Content starts

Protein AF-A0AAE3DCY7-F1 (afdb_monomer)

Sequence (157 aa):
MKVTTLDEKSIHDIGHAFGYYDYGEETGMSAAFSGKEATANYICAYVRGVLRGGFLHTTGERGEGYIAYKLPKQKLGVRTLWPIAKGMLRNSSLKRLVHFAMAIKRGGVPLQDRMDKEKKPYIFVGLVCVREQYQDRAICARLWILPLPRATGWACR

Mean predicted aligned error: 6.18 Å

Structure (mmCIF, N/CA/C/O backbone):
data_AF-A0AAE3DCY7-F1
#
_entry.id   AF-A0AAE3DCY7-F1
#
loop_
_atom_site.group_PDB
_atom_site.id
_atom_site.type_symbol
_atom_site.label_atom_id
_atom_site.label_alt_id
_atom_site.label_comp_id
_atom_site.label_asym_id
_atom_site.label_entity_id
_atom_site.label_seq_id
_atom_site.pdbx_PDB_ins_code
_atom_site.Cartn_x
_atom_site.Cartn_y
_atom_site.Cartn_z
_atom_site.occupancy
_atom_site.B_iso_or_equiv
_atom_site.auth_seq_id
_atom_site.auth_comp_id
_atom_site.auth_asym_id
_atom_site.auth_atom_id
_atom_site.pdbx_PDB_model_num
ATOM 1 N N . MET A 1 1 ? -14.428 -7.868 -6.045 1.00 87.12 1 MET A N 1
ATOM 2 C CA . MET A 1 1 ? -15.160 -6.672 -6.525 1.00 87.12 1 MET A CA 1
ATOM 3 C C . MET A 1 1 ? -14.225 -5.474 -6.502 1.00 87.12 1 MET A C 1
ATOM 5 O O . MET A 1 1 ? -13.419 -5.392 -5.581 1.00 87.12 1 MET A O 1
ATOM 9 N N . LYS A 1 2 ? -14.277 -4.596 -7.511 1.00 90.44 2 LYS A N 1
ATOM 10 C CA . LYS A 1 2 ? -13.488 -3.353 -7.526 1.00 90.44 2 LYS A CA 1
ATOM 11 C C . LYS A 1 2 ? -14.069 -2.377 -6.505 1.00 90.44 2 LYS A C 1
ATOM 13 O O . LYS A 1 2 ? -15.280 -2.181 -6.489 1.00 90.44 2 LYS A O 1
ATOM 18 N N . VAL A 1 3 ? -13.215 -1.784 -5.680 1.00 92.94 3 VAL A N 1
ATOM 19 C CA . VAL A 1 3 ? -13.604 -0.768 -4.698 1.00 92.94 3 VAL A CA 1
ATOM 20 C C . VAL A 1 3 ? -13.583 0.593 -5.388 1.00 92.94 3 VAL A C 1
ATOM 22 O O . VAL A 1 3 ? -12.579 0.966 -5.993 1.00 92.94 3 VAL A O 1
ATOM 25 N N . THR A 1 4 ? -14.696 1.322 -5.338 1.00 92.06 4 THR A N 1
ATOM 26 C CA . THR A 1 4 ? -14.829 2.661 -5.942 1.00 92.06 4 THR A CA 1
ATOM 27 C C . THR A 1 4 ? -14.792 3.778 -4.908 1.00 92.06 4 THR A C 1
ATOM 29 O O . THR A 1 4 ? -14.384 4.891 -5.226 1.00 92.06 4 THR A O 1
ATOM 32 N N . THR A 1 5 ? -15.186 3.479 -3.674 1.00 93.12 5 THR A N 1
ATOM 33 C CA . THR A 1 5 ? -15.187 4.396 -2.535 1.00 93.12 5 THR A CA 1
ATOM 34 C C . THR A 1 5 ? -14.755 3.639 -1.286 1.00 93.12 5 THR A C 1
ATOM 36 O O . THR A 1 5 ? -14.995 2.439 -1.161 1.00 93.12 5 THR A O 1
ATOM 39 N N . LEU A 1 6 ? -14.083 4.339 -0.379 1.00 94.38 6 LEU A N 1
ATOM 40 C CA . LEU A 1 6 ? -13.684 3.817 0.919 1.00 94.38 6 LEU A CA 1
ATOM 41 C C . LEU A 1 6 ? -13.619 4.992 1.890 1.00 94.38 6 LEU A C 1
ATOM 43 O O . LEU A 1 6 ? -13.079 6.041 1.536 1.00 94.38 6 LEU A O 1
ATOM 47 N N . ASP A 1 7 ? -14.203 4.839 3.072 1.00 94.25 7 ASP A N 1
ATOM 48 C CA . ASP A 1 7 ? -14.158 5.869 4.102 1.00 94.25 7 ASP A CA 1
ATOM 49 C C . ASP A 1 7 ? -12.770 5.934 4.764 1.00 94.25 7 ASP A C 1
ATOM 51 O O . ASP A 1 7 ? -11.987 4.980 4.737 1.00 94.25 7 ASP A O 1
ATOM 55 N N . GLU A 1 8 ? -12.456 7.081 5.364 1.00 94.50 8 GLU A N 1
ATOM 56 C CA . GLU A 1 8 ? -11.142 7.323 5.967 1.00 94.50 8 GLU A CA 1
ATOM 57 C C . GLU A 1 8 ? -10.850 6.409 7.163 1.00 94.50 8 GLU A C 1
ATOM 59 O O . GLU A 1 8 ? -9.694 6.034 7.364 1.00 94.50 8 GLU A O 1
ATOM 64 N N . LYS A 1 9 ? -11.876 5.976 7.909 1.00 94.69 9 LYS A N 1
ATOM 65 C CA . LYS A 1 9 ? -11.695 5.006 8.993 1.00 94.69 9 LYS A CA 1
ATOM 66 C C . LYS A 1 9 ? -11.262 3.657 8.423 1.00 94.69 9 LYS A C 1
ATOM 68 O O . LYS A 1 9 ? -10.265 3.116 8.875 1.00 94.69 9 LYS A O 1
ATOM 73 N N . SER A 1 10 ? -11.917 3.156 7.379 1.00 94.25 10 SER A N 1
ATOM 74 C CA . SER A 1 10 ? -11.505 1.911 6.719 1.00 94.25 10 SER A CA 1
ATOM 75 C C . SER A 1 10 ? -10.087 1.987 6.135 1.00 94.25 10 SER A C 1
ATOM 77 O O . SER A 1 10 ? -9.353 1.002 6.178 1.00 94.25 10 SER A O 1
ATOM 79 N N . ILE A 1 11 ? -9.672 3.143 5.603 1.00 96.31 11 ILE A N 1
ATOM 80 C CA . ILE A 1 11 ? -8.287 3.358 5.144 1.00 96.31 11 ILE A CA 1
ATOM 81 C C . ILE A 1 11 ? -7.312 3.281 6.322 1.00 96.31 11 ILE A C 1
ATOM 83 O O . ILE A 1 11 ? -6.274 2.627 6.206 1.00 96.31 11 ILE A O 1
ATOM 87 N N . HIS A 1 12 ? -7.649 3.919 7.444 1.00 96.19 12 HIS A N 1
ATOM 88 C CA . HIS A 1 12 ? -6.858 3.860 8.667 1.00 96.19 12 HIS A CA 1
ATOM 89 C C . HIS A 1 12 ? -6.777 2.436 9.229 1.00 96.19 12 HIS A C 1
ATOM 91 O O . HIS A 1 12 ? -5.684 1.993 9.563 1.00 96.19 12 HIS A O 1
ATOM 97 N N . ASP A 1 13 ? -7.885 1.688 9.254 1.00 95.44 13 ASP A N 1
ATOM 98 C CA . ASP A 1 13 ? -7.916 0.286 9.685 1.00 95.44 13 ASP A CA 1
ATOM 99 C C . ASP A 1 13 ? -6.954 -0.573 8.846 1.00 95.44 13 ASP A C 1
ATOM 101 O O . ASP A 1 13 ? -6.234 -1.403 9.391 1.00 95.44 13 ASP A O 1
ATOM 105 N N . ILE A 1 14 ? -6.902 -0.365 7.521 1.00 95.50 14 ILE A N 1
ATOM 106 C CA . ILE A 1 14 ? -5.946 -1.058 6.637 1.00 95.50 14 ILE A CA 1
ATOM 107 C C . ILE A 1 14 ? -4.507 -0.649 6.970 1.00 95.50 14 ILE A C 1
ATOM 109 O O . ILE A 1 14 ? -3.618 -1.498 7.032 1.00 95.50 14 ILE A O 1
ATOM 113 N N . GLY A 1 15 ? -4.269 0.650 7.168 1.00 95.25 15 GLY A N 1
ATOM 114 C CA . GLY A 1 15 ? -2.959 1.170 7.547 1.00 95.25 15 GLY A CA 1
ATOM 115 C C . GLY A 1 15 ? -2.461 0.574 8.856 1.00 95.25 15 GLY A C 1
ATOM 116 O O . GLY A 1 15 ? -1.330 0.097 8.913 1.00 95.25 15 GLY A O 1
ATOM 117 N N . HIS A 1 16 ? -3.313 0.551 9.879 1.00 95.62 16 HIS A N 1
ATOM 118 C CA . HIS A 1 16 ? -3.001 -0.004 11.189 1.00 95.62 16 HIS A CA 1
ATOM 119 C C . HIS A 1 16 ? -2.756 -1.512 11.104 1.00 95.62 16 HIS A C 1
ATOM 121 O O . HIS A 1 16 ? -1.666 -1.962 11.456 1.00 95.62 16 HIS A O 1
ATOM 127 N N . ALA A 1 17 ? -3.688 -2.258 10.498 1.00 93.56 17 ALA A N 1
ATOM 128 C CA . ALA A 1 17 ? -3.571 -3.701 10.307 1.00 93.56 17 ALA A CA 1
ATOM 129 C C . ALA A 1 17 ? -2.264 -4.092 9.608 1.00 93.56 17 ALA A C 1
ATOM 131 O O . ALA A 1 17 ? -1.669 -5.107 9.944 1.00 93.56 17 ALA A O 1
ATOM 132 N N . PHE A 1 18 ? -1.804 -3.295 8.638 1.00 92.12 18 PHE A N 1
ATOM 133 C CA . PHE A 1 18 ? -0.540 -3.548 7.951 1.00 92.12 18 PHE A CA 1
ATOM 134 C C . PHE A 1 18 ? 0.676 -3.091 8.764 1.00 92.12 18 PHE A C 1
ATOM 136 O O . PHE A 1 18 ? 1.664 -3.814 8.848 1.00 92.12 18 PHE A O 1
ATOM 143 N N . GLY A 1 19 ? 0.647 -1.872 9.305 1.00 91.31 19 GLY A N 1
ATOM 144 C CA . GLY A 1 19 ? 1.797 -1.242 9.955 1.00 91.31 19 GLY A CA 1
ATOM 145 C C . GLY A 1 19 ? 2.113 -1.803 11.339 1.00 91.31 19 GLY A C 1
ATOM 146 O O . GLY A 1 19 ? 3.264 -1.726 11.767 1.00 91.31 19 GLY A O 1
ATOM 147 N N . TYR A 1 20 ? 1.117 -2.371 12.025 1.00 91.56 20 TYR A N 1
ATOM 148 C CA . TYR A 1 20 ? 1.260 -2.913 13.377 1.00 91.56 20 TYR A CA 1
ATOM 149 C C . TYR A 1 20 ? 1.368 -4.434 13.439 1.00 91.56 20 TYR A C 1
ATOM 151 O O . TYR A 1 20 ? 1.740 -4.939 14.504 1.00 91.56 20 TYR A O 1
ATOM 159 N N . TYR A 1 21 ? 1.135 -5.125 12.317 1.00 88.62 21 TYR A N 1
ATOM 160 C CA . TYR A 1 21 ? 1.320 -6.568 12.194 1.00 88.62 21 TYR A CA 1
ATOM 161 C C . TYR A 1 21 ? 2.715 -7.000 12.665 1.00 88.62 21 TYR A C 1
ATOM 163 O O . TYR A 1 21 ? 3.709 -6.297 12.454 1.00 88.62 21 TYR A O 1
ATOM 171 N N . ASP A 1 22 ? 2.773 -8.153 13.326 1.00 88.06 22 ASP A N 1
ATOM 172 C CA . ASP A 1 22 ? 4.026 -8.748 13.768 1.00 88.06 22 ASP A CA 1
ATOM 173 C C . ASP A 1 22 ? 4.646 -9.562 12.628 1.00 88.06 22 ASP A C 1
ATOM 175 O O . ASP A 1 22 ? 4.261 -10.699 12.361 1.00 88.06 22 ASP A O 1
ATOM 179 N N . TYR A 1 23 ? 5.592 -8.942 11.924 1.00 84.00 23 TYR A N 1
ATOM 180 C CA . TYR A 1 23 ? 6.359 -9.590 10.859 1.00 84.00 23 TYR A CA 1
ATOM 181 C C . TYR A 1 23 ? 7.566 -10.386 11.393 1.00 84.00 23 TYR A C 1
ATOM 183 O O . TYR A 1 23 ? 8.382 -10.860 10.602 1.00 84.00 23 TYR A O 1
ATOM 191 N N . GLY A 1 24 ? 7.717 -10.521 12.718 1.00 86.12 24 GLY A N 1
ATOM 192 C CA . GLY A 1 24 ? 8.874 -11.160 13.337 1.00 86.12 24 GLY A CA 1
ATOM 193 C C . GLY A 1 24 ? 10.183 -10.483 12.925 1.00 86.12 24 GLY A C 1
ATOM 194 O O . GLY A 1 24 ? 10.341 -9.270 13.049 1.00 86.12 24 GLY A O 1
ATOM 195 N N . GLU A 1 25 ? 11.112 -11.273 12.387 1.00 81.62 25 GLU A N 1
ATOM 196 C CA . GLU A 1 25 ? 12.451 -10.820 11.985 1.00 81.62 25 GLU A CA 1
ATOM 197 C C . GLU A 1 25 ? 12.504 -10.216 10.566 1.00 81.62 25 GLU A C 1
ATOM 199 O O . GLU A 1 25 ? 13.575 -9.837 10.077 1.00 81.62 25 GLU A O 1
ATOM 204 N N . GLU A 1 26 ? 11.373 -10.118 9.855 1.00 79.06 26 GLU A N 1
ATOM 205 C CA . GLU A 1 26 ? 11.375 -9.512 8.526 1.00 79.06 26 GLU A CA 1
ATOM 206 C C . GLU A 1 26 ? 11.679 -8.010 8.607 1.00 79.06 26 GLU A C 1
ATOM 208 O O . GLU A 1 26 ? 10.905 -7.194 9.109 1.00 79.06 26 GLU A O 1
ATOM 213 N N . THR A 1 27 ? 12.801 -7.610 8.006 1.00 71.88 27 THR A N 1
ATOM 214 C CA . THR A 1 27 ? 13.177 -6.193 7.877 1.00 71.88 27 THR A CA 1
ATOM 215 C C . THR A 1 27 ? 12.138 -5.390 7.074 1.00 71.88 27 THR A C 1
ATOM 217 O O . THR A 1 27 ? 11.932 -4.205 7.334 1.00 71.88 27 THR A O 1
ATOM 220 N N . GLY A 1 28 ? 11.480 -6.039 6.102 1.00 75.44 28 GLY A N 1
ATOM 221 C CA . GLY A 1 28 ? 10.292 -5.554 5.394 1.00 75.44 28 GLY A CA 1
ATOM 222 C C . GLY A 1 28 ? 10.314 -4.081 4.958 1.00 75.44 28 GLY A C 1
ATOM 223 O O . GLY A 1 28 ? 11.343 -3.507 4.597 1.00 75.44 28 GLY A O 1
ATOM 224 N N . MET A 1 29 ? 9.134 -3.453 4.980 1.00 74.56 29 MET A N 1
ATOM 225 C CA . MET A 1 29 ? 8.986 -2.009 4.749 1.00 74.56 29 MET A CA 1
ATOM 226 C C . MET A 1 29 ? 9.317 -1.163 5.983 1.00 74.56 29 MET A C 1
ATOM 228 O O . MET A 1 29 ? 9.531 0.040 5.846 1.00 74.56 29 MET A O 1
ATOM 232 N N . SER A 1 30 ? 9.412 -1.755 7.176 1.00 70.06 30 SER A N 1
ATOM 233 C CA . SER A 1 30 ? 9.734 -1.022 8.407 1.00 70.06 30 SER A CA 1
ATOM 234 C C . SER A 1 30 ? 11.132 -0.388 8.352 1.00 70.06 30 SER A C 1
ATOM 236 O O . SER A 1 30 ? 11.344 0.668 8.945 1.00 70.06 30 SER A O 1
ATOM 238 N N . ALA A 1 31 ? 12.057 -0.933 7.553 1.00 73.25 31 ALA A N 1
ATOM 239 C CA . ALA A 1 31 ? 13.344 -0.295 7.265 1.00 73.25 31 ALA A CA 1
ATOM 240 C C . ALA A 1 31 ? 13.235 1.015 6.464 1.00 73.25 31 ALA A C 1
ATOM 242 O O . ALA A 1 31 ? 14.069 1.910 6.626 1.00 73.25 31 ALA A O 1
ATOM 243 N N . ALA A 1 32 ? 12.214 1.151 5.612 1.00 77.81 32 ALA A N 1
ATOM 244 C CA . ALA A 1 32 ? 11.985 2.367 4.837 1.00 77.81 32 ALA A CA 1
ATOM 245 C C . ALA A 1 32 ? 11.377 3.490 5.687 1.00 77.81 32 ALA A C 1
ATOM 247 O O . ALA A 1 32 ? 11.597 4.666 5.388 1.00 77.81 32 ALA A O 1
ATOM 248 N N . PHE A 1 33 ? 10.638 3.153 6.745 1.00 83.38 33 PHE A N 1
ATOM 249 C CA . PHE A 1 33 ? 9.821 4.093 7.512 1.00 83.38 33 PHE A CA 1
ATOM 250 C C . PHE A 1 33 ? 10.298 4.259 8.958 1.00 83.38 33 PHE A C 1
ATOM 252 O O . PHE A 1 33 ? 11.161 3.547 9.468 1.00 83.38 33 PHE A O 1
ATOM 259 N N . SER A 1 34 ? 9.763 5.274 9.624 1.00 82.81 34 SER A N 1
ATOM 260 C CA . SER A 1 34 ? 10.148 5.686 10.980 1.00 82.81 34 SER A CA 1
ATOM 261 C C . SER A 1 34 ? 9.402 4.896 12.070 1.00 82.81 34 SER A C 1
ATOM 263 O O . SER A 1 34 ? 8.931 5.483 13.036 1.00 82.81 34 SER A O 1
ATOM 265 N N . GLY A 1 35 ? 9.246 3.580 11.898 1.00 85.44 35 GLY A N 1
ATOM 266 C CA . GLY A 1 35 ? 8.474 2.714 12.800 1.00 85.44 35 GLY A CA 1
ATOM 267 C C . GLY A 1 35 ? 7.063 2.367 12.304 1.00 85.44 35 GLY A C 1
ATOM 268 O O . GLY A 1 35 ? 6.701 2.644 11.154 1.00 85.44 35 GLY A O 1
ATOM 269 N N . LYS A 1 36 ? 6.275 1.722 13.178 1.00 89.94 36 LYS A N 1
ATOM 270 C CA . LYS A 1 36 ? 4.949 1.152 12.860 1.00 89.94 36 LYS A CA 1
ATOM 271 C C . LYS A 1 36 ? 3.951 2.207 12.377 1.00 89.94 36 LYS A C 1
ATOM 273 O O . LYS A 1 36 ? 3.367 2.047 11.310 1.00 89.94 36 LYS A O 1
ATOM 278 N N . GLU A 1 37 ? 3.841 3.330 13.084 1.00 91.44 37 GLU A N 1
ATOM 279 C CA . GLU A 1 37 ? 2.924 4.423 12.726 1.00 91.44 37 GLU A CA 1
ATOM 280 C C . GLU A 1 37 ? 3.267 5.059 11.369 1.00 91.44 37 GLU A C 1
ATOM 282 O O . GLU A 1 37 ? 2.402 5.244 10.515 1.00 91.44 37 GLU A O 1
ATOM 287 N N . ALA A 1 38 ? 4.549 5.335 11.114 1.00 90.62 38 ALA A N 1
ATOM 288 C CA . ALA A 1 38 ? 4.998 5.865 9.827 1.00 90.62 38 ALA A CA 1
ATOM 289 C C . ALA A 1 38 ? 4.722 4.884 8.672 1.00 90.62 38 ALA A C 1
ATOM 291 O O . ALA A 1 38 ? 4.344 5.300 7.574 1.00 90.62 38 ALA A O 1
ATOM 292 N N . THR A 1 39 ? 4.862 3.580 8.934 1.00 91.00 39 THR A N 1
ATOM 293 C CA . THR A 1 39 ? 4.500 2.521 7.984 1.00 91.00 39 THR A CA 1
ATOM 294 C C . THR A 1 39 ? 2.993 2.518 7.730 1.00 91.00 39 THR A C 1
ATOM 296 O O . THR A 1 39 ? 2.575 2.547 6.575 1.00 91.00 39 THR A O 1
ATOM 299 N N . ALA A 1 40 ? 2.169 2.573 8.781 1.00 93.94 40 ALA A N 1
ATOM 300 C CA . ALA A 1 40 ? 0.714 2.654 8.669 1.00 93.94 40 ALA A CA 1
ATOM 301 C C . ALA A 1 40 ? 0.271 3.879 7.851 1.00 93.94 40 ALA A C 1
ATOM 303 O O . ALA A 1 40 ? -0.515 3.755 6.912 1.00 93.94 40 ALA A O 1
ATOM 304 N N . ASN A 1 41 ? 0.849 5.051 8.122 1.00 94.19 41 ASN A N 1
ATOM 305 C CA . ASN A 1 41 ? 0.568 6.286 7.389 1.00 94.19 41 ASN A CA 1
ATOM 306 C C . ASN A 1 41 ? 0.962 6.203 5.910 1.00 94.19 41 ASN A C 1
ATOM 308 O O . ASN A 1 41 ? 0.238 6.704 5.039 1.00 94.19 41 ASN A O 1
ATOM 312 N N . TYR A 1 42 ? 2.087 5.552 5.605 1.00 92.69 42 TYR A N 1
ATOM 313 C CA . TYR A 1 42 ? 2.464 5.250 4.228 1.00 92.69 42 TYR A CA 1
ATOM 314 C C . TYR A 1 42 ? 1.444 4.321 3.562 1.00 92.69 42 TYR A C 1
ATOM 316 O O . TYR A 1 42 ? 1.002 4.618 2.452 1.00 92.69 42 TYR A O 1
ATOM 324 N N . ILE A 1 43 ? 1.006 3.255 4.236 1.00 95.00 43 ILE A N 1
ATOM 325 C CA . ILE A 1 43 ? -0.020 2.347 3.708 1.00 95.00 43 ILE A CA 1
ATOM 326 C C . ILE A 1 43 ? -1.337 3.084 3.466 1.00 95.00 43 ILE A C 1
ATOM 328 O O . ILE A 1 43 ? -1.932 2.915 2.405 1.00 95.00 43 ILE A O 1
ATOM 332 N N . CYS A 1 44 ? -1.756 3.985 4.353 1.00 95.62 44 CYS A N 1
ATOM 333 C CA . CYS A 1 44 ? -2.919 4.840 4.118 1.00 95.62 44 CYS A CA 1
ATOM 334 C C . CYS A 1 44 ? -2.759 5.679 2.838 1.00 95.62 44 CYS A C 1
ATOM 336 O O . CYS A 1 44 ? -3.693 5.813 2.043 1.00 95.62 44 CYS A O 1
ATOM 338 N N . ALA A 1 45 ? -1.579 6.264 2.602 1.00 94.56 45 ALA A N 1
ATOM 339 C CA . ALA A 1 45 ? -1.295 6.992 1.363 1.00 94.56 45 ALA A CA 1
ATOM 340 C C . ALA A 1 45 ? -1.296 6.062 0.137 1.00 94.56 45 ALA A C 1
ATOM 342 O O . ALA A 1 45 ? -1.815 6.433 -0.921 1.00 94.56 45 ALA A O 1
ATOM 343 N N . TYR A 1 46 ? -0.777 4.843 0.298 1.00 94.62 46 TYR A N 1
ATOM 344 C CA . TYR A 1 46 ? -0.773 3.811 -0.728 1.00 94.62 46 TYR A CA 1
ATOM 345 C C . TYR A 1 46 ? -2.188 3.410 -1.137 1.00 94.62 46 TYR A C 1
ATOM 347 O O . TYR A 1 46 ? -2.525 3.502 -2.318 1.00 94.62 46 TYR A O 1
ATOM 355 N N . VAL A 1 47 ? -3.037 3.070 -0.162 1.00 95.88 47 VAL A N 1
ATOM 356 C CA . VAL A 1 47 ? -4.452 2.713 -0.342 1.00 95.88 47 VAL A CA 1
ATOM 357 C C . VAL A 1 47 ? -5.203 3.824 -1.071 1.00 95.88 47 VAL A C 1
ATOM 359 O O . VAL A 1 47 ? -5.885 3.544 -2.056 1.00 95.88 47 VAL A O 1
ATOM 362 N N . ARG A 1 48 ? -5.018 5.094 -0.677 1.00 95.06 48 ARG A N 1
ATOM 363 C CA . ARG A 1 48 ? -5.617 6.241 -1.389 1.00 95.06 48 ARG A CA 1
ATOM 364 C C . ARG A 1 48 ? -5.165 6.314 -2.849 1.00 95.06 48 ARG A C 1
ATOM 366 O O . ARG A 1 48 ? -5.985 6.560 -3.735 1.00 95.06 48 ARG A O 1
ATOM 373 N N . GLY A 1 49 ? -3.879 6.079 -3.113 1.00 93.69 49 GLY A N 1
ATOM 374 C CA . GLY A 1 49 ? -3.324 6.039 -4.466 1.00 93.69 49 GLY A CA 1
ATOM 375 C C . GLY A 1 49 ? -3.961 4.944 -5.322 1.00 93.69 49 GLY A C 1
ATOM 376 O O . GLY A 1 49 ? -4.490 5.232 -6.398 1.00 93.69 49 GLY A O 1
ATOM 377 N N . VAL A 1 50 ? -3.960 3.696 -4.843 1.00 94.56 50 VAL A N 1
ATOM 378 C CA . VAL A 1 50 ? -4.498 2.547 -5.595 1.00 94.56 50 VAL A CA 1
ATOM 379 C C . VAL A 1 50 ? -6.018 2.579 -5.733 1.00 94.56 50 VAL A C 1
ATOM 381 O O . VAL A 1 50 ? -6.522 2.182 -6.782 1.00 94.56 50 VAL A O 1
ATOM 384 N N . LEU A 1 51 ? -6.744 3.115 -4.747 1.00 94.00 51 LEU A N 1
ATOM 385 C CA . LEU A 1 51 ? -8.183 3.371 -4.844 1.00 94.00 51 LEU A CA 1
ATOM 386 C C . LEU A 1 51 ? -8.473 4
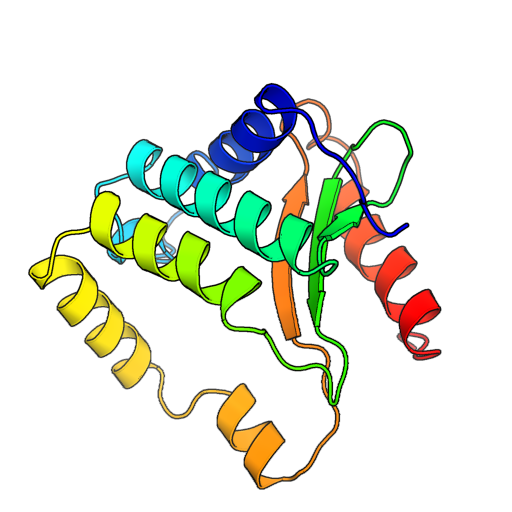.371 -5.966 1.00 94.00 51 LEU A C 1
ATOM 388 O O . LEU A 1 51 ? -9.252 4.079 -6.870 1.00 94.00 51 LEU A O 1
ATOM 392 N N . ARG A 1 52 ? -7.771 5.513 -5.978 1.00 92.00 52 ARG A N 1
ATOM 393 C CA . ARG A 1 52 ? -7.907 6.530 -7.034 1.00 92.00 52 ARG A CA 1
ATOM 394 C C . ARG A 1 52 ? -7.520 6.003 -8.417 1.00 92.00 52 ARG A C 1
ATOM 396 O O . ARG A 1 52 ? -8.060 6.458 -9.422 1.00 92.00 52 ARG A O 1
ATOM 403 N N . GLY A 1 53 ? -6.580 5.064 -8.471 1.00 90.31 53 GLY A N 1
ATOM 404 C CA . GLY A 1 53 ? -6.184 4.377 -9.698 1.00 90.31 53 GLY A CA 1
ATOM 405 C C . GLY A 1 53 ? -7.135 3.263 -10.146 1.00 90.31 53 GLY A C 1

Content ends

* Required work
In the records above, find the line with "ATOM 236 O O"; write out exactly that line and each one after it, stopping after the line with "ATOM 265 N N".

* Answer for the task
ATOM 236 O O . SER A 1 30 ? 11.344 0.668 8.945 1.00 70.06 30 SER A O 1
ATOM 238 N N . ALA A 1 31 ? 12.057 -0.933 7.553 1.00 73.25 31 ALA A N 1
ATOM 239 C CA . ALA A 1 31 ? 13.344 -0.295 7.265 1.00 73.25 31 ALA A CA 1
ATOM 240 C C . ALA A 1 31 ? 13.235 1.015 6.464 1.00 73.25 31 ALA A C 1
ATOM 242 O O . ALA A 1 31 ? 14.069 1.910 6.626 1.00 73.25 31 ALA A O 1
ATOM 243 N N . ALA A 1 32 ? 12.214 1.151 5.612 1.00 77.81 32 ALA A N 1
ATOM 244 C CA . ALA A 1 32 ? 11.985 2.367 4.837 1.00 77.81 32 ALA A CA 1
ATOM 245 C C . ALA A 1 32 ? 11.377 3.490 5.687 1.00 77.81 32 ALA A C 1
ATOM 247 O O . ALA A 1 32 ? 11.597 4.666 5.388 1.00 77.81 32 ALA A O 1
ATOM 248 N N . PHE A 1 33 ? 10.638 3.153 6.745 1.00 83.38 33 PHE A N 1
ATOM 249 C CA . PHE A 1 33 ? 9.821 4.093 7.512 1.00 83.38 33 PHE A CA 1
ATOM 250 C C . PHE A 1 33 ? 10.298 4.259 8.958 1.00 83.38 33 PHE A C 1
ATOM 252 O O . PHE A 1 33 ? 11.161 3.547 9.468 1.00 83.38 33 PHE A O 1
ATOM 259 N N . SER A 1 34 ? 9.763 5.274 9.624 1.00 82.81 34 SER A N 1
ATOM 260 C CA . SER A 1 34 ? 10.148 5.686 10.980 1.00 82.81 34 SER A CA 1
ATOM 261 C C . SER A 1 34 ? 9.402 4.896 12.070 1.00 82.81 34 SER A C 1
ATOM 263 O O . SER A 1 34 ? 8.931 5.483 13.036 1.00 82.81 34 SER A O 1
ATOM 265 N N . GLY A 1 35 ? 9.246 3.580 11.898 1.00 85.44 35 GLY A N 1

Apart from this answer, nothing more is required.